Washington, DC – The House of Representatives today unanimously approved the Small Airplane Revitalization Act of 2013 (H.R. 1848) a bill that helps streamline the general aviation regulatory regime for aircraft certification in a manner that will improve safety, reduce costs, and stimulate innovation.
The general aviation industry includes nearly 600,000 pilots, employs roughly 1.3 million people, and contributes approximately $150 billion annually to the U.S. economy. However, current airplane certification regulations for general aviation are outdated, overly prescriptive, and prohibit the application and use of efficient and cost-effective safety solutions.
H.R. 1848, introduced in the House by U.S. Rep. Mike Pompeo (R-KS), updates the Federal Aviation Administration’s (FAA) aircraft certification processes governing general aviation and reduces costs and regulatory burdens for bringing new products to market.
“The general aviation industry has never asked for a bailout, but instead for a smart, common-sense certification process that will drive down costs and improve safety—which will, in turn, spur job growth,” said Pompeo. “Even in the midst of great turmoil in Washington, I am really pleased we were able to achieve this bipartisan solution to help revitalize America's general aviation industry. This is a big win for Wichita, for Kansas, and for all of America."
“I commend Congressman Pompeo and the other sponsors for bringing this bill forward,” said Subcommittee on Aviation Chairman Frank LoBiondo (R-NJ). “H.R. 1848 is really about good government and making necessary, common sense reforms to the current prescriptive regulatory regime. The bill will reduce the costs of bringing new, innovative products to market, improve general aviation safety, and help revitalize this critical industry.”
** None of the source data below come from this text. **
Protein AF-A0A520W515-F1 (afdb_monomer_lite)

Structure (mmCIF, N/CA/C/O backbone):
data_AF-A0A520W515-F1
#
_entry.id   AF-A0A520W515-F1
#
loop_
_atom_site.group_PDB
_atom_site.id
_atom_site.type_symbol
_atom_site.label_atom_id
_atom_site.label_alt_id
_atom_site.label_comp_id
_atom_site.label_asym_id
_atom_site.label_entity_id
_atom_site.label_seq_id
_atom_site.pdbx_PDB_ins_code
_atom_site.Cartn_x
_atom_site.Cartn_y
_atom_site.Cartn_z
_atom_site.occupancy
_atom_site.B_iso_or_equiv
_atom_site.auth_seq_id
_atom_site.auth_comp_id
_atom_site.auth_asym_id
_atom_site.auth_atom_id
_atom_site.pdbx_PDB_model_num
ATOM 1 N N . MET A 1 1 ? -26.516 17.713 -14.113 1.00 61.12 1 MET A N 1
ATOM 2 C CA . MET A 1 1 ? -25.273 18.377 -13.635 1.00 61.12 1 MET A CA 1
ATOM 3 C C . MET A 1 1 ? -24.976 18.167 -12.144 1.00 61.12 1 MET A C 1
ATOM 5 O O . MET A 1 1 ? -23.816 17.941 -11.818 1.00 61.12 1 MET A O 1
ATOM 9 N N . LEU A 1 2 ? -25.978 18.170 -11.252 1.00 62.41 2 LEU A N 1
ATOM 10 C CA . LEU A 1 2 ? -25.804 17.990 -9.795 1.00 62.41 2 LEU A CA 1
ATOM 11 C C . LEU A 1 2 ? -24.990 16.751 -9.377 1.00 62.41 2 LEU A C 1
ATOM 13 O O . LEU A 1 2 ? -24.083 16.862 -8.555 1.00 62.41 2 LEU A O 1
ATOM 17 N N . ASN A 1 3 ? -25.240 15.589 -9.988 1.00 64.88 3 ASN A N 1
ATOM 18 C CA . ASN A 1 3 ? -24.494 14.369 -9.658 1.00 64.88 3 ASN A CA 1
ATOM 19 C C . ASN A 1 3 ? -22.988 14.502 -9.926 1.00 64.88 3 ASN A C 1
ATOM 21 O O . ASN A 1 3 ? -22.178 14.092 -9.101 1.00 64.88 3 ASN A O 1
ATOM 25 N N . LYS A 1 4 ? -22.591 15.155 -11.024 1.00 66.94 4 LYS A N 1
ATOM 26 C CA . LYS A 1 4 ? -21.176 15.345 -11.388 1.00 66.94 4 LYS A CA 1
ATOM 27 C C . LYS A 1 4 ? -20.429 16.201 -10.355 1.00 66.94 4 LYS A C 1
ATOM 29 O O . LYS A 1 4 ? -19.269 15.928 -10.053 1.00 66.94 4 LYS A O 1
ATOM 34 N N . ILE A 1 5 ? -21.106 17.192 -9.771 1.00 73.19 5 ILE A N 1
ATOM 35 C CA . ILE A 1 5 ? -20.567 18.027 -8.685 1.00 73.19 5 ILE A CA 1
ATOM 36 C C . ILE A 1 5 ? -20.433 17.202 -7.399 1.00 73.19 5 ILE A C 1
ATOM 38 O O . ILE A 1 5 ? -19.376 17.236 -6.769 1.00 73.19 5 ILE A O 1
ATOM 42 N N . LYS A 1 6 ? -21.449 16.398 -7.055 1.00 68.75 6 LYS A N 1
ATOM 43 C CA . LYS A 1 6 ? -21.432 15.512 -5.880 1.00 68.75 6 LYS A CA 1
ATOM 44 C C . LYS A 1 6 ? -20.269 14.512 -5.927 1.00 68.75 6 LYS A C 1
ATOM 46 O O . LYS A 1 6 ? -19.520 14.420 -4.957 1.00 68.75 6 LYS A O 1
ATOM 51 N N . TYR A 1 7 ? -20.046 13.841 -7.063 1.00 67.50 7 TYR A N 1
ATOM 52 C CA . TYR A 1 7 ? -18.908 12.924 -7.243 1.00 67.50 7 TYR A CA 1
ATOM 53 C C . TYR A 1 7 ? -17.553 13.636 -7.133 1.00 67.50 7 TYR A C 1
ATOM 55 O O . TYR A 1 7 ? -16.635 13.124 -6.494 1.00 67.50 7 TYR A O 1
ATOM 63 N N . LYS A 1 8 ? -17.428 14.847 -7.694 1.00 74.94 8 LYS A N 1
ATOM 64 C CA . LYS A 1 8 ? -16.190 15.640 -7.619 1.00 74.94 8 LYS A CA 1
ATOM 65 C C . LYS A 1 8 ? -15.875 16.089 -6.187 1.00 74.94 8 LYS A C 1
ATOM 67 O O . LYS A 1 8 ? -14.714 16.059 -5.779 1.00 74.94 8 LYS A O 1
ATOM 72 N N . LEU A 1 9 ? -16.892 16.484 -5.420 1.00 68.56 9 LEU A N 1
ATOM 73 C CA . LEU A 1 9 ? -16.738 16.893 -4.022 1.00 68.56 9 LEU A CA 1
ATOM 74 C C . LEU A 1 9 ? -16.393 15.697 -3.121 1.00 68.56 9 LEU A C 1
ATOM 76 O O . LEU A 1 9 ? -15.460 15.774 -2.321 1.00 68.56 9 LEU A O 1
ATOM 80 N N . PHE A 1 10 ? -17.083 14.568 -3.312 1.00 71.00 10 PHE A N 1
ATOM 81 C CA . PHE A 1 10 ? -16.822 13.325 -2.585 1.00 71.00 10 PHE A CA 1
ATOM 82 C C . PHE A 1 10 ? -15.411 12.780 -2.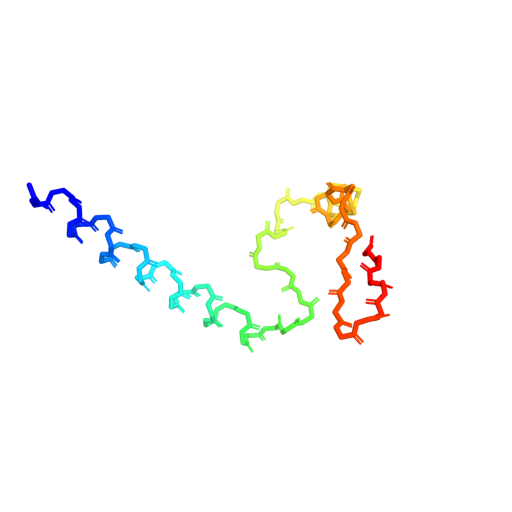859 1.00 71.00 10 PHE A C 1
ATOM 84 O O . PHE A 1 10 ? -14.693 12.431 -1.923 1.00 71.00 10 PHE A O 1
ATOM 91 N N . GLY A 1 11 ? -14.963 12.803 -4.120 1.00 70.88 11 GLY A N 1
ATOM 92 C CA . GLY A 1 11 ? -13.600 12.418 -4.495 1.00 70.88 11 GLY A CA 1
ATOM 93 C C . GLY A 1 11 ? -12.522 13.298 -3.850 1.00 70.88 11 GLY A C 1
ATOM 94 O O . GLY A 1 11 ? -11.521 12.788 -3.350 1.00 70.88 11 GLY A O 1
ATOM 95 N N . LYS A 1 12 ? -12.734 14.622 -3.768 1.00 69.38 12 LYS A N 1
ATOM 96 C CA . LYS A 1 12 ? -11.811 15.530 -3.057 1.00 69.38 12 LYS A CA 1
ATOM 97 C C . LYS A 1 12 ? -11.712 15.217 -1.559 1.00 69.38 12 LYS A C 1
ATOM 99 O O . LYS A 1 12 ? -10.624 15.301 -0.994 1.00 69.38 12 LYS A O 1
ATOM 104 N N . PHE A 1 13 ? -12.824 14.863 -0.919 1.00 73.12 13 PHE A N 1
ATOM 105 C CA . PHE A 1 13 ? -12.851 14.531 0.506 1.00 73.12 13 PHE A CA 1
ATOM 106 C C . PHE A 1 13 ? -12.139 13.203 0.816 1.00 73.12 13 PHE A C 1
ATOM 108 O O . PHE A 1 13 ? -11.344 13.139 1.753 1.00 73.12 13 PHE A O 1
ATOM 115 N N . GLN A 1 14 ? -12.360 12.175 -0.010 1.00 71.50 14 GLN A N 1
ATOM 116 C CA . GLN A 1 14 ? -11.653 10.888 0.061 1.00 71.50 14 GLN A CA 1
ATOM 117 C C . GLN A 1 14 ? -10.128 11.069 -0.042 1.00 71.50 14 GLN A C 1
ATOM 119 O O . GLN A 1 14 ? -9.383 10.559 0.794 1.00 71.50 14 GLN A O 1
ATOM 124 N N . ASN A 1 15 ? -9.662 11.877 -1.003 1.00 72.50 15 ASN A N 1
ATOM 125 C CA . ASN A 1 15 ? -8.232 12.141 -1.198 1.00 72.50 15 ASN A CA 1
ATOM 126 C C . ASN A 1 15 ? -7.573 12.823 0.010 1.00 72.50 15 ASN A C 1
ATOM 128 O O . ASN A 1 15 ? -6.474 12.436 0.402 1.00 72.50 15 ASN A O 1
ATOM 132 N N . LYS A 1 16 ? -8.248 13.794 0.647 1.00 73.44 16 LYS A N 1
ATOM 133 C CA . LYS A 1 16 ? -7.736 14.427 1.875 1.00 73.44 16 LYS A CA 1
ATOM 134 C C . LYS A 1 16 ? -7.577 13.414 3.011 1.00 73.44 16 LYS A C 1
ATOM 136 O O . LYS A 1 16 ? -6.534 13.392 3.652 1.00 73.44 16 LYS A O 1
ATOM 141 N N . LYS A 1 17 ? -8.566 12.540 3.230 1.00 82.25 17 LYS A N 1
ATOM 142 C CA . LYS A 1 17 ? -8.473 11.486 4.257 1.00 82.25 17 LYS A CA 1
ATOM 143 C C . LYS A 1 17 ? -7.319 10.519 3.994 1.00 82.25 17 LYS A C 1
ATOM 145 O O . LYS A 1 17 ? -6.596 10.183 4.928 1.00 82.25 17 LYS A O 1
ATOM 150 N N . ARG A 1 18 ? -7.125 10.116 2.735 1.00 79.00 18 ARG A 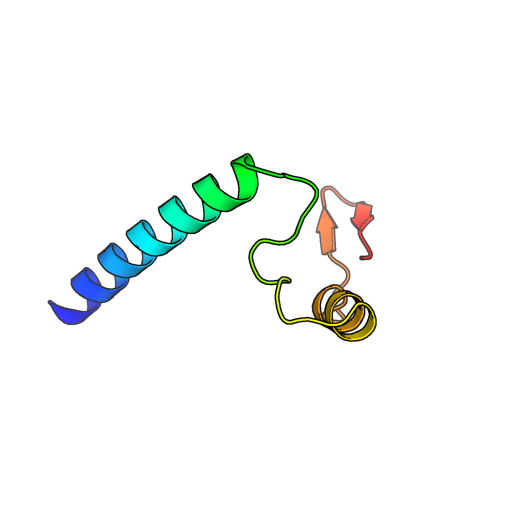N 1
ATOM 151 C CA . ARG A 1 18 ? -6.029 9.219 2.349 1.00 79.00 18 ARG A CA 1
ATOM 152 C C . ARG A 1 18 ? -4.661 9.859 2.586 1.00 79.00 18 ARG A C 1
ATOM 154 O O . ARG A 1 18 ? -3.781 9.204 3.131 1.00 79.00 18 ARG A O 1
ATOM 161 N N . LEU A 1 19 ? -4.503 11.142 2.258 1.00 82.75 19 LEU A N 1
ATOM 162 C CA . LEU A 1 19 ? -3.260 11.877 2.503 1.00 82.75 19 LEU A CA 1
ATOM 163 C C . LEU A 1 19 ? -2.911 11.942 3.997 1.00 82.75 19 LEU A C 1
ATOM 165 O O . LEU A 1 19 ? -1.776 11.673 4.380 1.00 82.75 19 LEU A O 1
ATOM 169 N N . GLU A 1 20 ? -3.890 12.249 4.848 1.00 86.75 20 GLU A N 1
ATOM 170 C CA . GLU A 1 20 ? -3.682 12.283 6.301 1.00 86.75 20 GLU A CA 1
ATOM 171 C C . GLU A 1 20 ? -3.348 10.895 6.876 1.00 86.75 20 GLU A C 1
ATOM 173 O O . GLU A 1 20 ? -2.556 10.786 7.808 1.00 86.75 20 GLU A O 1
ATOM 178 N N . GLN A 1 21 ? -3.886 9.815 6.299 1.00 82.06 21 GLN A N 1
ATOM 179 C CA . GLN A 1 21 ? -3.511 8.445 6.670 1.00 82.06 21 GLN A CA 1
ATOM 180 C C . GLN A 1 21 ? -2.073 8.099 6.252 1.00 82.06 21 GLN A C 1
ATOM 182 O O . GLN A 1 21 ? -1.351 7.507 7.051 1.00 82.06 21 GLN A O 1
ATOM 187 N N . MET A 1 22 ? -1.629 8.509 5.057 1.00 81.56 22 MET A N 1
ATOM 188 C CA . MET A 1 22 ? -0.246 8.297 4.595 1.00 81.56 22 MET A CA 1
ATOM 189 C C . MET A 1 22 ? 0.778 9.035 5.467 1.00 81.56 22 MET A C 1
ATOM 191 O O . MET A 1 22 ? 1.840 8.492 5.755 1.00 81.56 22 MET A O 1
ATOM 195 N N . LYS A 1 23 ? 0.455 10.249 5.934 1.00 85.62 23 LYS A N 1
ATOM 196 C CA . LYS A 1 23 ?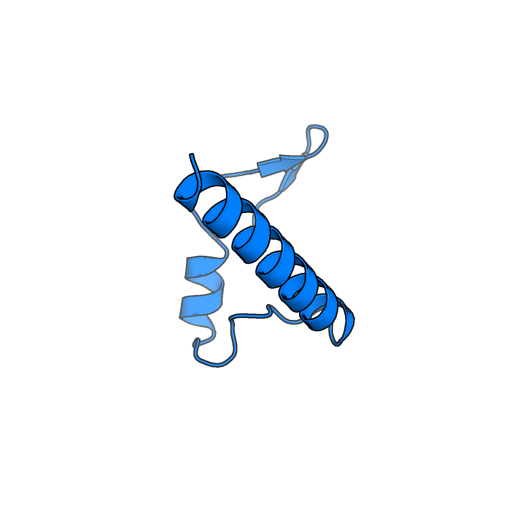 1.344 11.032 6.811 1.00 85.62 23 LYS A CA 1
ATOM 197 C C . LYS A 1 23 ? 1.602 10.374 8.169 1.00 85.62 23 LYS A C 1
ATOM 199 O O . LYS A 1 23 ? 2.658 10.600 8.746 1.00 85.62 23 LYS A O 1
ATOM 204 N N . LYS A 1 24 ? 0.658 9.578 8.690 1.00 89.00 24 LYS A N 1
ATOM 205 C CA . LYS A 1 24 ? 0.803 8.916 10.001 1.00 89.00 24 LYS A CA 1
ATOM 206 C C . LYS A 1 24 ? 1.911 7.868 10.012 1.00 89.00 24 LYS A C 1
ATOM 208 O O . LYS A 1 24 ? 2.598 7.726 11.016 1.00 89.00 24 LYS A O 1
A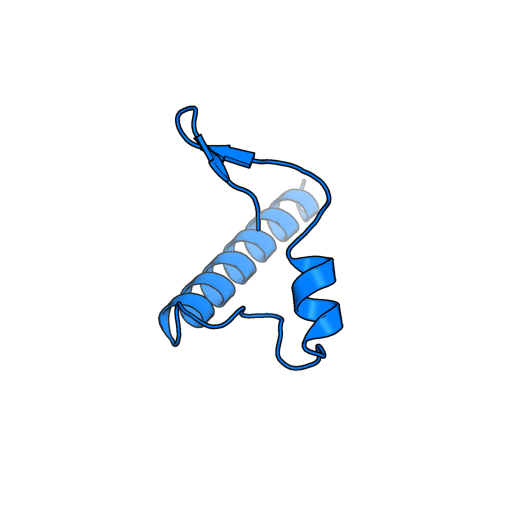TOM 213 N N . ASN A 1 25 ? 2.054 7.117 8.923 1.00 83.50 25 ASN A N 1
ATOM 214 C CA . ASN A 1 25 ? 3.156 6.183 8.739 1.00 83.50 25 ASN A CA 1
ATOM 215 C C . ASN A 1 25 ? 3.442 6.028 7.235 1.00 83.50 25 ASN A C 1
ATOM 217 O O . ASN A 1 25 ? 2.742 5.264 6.566 1.00 83.50 25 ASN A O 1
ATOM 221 N N . PRO A 1 26 ? 4.462 6.721 6.702 1.00 80.31 26 PRO A N 1
ATOM 222 C CA . PRO A 1 26 ? 4.749 6.727 5.270 1.00 80.31 26 PRO A CA 1
ATOM 223 C C . PRO A 1 26 ? 5.263 5.379 4.746 1.00 80.31 26 PRO A C 1
ATOM 225 O O . PRO A 1 26 ? 5.205 5.137 3.545 1.00 80.31 26 PRO A O 1
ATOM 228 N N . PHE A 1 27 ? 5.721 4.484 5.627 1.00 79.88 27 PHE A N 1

The Small Airplane Revitalization Act of 2013 requires the FAA to issue a final rule for new small airplane safety standards that will:
- Create a streamlined regulatory regime that improves safety and reduces regulatory cost burdens
- Set safety objectives that stimulate innovation and technology adoption
- Replace the existing prescriptive regulatory regime with new standards for compliance and testing
- Use FAA-accepted consensus standards to clarify how updated safety objectives may be met by specific designs and technologies, while continuing traditional methods for certification
H.R. 1848 has been approved by the Senate, and now goes to the President to be signed into law.